Becoming an Italian citizen / 4

On Friday I collected my sworn translations (traduzioni giurate – apparently the only acceptable level of legalisation for citizenship applications in Italy) from an agency that curiously specialises in translations from Romanian to Italian, for the modest sum of €135,70… and so I was all set to make the on-line application – or so I thought!

I logged into the Department of Civil Liberties and Immigration (DLCI) section of the interior ministry website and clicked on Cittadinanza and then Compila e invia domanda in the left-hand menu bar.

I immediately ran into the first problem: deciding the grounds for my application, residency or marriage to an Italian.
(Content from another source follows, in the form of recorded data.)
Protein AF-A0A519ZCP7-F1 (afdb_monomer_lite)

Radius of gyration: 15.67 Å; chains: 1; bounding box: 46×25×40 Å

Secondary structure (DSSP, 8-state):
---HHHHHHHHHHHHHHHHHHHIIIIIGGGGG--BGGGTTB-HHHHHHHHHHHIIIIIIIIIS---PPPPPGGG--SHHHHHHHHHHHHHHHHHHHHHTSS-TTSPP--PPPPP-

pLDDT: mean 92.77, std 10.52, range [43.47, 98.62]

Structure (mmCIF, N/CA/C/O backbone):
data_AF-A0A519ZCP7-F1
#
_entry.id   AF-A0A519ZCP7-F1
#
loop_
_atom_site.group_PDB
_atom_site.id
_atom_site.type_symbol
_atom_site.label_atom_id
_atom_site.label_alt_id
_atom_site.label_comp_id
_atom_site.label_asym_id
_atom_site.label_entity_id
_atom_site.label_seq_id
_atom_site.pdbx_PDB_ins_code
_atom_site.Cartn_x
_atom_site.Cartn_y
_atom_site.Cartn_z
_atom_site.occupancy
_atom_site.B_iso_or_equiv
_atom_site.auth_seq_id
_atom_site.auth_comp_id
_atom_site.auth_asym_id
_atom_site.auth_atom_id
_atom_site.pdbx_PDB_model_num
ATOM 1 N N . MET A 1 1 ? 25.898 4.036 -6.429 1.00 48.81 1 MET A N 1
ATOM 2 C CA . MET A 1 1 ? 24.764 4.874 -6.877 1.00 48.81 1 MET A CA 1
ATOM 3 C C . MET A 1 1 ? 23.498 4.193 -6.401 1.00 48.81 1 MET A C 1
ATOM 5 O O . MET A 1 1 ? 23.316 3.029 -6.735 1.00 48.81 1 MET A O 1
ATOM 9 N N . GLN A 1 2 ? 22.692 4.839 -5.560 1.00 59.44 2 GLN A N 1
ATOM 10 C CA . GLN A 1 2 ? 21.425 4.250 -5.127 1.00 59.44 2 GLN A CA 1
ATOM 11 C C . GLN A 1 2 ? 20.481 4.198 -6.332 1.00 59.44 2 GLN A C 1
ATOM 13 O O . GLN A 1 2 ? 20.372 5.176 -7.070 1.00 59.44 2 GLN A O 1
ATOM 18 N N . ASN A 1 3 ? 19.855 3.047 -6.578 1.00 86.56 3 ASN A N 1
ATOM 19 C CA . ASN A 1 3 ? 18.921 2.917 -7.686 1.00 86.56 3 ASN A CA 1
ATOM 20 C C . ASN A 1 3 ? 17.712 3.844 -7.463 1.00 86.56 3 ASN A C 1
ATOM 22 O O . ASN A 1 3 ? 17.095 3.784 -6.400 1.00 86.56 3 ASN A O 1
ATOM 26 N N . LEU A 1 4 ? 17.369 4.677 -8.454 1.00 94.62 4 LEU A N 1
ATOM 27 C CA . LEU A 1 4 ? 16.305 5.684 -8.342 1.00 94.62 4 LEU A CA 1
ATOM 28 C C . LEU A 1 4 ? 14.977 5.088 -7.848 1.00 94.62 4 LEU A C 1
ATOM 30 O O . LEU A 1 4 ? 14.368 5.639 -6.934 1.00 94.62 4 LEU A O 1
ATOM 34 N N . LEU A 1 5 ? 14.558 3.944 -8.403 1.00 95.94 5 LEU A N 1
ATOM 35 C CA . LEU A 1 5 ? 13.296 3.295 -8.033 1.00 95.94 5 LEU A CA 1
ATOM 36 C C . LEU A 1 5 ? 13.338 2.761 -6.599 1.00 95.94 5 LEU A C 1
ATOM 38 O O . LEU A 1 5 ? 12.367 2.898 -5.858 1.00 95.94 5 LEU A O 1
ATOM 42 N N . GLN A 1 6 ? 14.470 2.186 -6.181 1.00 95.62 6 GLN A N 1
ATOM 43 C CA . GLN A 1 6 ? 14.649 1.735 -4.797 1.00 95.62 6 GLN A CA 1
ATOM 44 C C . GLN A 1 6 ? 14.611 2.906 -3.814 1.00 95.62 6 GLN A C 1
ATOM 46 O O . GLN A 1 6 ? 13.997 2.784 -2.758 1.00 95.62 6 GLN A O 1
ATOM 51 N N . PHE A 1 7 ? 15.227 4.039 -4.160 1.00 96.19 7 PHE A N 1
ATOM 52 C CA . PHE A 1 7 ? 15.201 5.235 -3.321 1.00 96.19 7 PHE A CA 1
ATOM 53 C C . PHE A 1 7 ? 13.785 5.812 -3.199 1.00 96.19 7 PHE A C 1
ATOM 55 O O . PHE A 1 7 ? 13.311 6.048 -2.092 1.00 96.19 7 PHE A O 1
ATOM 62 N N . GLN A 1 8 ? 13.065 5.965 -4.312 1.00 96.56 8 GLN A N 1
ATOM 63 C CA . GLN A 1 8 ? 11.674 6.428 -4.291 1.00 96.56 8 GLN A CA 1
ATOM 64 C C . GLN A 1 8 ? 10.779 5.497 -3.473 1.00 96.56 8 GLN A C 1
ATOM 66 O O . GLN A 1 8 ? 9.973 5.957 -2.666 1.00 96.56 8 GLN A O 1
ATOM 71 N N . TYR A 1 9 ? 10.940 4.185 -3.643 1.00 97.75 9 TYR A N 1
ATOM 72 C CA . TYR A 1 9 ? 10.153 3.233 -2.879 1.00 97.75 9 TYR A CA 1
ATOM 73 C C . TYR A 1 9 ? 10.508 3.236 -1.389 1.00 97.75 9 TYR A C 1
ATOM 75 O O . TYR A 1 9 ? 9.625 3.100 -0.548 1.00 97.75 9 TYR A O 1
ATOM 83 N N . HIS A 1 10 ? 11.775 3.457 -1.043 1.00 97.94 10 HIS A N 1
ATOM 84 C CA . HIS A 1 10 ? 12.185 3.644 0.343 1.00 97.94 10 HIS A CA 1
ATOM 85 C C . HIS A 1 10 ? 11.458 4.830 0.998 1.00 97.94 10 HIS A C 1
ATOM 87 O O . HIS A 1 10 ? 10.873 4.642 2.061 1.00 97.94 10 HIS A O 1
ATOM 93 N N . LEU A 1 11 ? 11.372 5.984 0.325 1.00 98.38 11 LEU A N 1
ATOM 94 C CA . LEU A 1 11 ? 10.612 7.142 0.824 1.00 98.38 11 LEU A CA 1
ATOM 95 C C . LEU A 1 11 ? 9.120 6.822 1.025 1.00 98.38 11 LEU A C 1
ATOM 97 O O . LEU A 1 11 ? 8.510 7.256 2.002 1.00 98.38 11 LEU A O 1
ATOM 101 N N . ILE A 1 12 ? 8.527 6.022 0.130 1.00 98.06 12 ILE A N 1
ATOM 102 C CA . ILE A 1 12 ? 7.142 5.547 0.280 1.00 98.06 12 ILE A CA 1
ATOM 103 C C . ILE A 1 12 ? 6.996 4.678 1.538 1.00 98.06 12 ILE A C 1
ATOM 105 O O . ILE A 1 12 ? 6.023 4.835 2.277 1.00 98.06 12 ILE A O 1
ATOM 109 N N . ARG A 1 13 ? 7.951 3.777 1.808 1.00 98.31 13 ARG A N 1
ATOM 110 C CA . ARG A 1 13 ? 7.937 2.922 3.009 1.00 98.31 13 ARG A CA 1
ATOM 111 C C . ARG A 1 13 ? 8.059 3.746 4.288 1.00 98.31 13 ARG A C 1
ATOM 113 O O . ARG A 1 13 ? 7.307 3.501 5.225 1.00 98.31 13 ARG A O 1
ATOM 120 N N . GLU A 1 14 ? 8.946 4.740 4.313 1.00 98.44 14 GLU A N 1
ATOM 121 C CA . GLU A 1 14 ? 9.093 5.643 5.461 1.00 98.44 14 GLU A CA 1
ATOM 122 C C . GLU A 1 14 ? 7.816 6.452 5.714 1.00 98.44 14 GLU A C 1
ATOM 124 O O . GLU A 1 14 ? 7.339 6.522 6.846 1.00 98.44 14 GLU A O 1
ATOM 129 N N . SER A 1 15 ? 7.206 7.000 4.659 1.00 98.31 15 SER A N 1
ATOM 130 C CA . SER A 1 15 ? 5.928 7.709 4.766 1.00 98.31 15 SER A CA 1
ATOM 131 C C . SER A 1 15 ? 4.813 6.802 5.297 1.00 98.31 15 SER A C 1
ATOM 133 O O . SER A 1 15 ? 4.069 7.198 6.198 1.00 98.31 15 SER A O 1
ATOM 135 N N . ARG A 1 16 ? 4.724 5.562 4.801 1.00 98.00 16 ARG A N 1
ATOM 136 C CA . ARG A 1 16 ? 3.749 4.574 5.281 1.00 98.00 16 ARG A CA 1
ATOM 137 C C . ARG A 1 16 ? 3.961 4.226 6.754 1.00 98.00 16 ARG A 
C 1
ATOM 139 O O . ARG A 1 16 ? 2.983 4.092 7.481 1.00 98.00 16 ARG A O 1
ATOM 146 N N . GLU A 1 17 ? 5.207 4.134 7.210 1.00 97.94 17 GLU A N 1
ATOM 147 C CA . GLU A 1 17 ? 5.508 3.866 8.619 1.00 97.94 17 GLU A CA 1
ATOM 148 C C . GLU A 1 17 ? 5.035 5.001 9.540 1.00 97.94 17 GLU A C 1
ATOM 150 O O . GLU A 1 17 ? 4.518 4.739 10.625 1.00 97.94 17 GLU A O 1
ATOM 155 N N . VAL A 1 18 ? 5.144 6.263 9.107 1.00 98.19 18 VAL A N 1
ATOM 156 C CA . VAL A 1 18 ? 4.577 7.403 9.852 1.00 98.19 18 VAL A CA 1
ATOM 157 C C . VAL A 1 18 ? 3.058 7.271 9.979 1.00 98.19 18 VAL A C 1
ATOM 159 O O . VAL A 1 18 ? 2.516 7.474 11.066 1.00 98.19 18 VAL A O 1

By law as an EU citizen resident in Italy for at least four years (in my case 17) and married to an Italian for at least two I could have gone for either option, although I felt applying on grounds of residency (so-called ‘naturalisation’) better reflected the personal journey that has brought me to this point in the first place.

However, in the end pragmatism carried the day: citizenship through marriage is considered a right providing certain conditions are met, while ‘naturalisation’ is granted on a discretionary basis, so I plumped for the first option, reckoning it would be the quickest and easiest way to go.

And thank goodness I did: after clicking on the relevant application form I discovered that I would ‘only’ have to go through 17 steps, rather than 23!

However, it soon became clear that I would have to provide a lot more information than had been specified in the introductory section on the ministry website. Specifically, I was expected to give a full residency history, including dates, from the age of 14, and also my migration history with respect to Italy, including the details of my very old and fading green permesso di soggiorno (which I applied for in 1998 and had renewed indefinitely in 2003, and which miraculously I still have).

At step 15 I was asked to provide the details of a marca da bollo telematico (official revenue stamp) which had only been given passing mention in the introductory blurb, and which I had naively assumed to be the €200 application fee (see Becoming an Italian citizen / 1) – but no! The instructions manual that accompanies the on-line application form shed no light on the problem, and it was only by searching on internet that I discovered I also needed to buy a separate revenue stamp for €16.

At that point I gave up in frustration.

The following morning I went to the Monterotondo registry office to see if I could access my residency history for Italy. I naively hoped my local public administration might ‘talk’ to the one in Rome, where I was resident at no fewer than three (possibly five – who can remember?) different addresses over the course of 11 years. Of course it does not. The clerk told me smugly that he could give me the information for Monterotondo, but that for my Rome residency history I would have to go to the central registry office in Rome. Ugh.

So I then set about exploring the possibility of accessing the information on-line, via the Roma Capitale website. Having established that residency history is indeed among the certificates available on internet I applied for the official credentials needed to log into the system, only then to discover that the service is available exclusively to people who are resident in Rome.

Not to be fazed (17 years in Italy must surely count for something!), I called Poste italiane to see if their Sportello Amico service designed to simplify dealings with the public administration might provide such a certificate. Apparently, it does!

So tomorrow I will go to the post office first thing in a final bid to avoid the traipse into Rome.

If I am successful, I may even get my application in by lunchtime!

My only consolation is that had I made the application on grounds of naturalisation I would also have had to provide a record of my declared personal income and that of my husband for the last three years, as well as details of property ownership in Italy and the UK.

For Becoming an Italian citizen / 1 click here

For Becoming an Italian citizen / 2 click here

For Becoming an Italian citizen / 3 click here

2 thoughts on “Becoming an Italian citizen / 4

  1. HI, I am friends with a woman in Padova who is very close to her citizenship. She recently received her decree! However, I am concerned that she is missing something somewhere… because they are asking her to provide basic documents at the prefettura which she must have previously submitted. And we both thought she would be swearing her oath soon, but they are talking to her about September! Which is 6 months from now, and 6 months is the timeframe in which they state the oath must be taken. And another two months to receive her passport! Are you at all familiar with this? Is it normal to receive the decree and then have to wait 6 months to swear?

    1. Hi William, forgive me for taking so long to reply. I was in fact summoned to the prefecture on Tuesday and yes, I can confirm that you are indeed required to provide all the basic documents, including a print-out of the completed on-line application form. See my latest post Re the oath-swearing, my understanding is that it must happen within six months of receiving the ministerial or presidential decree, so September sounds about right to me. Good luck.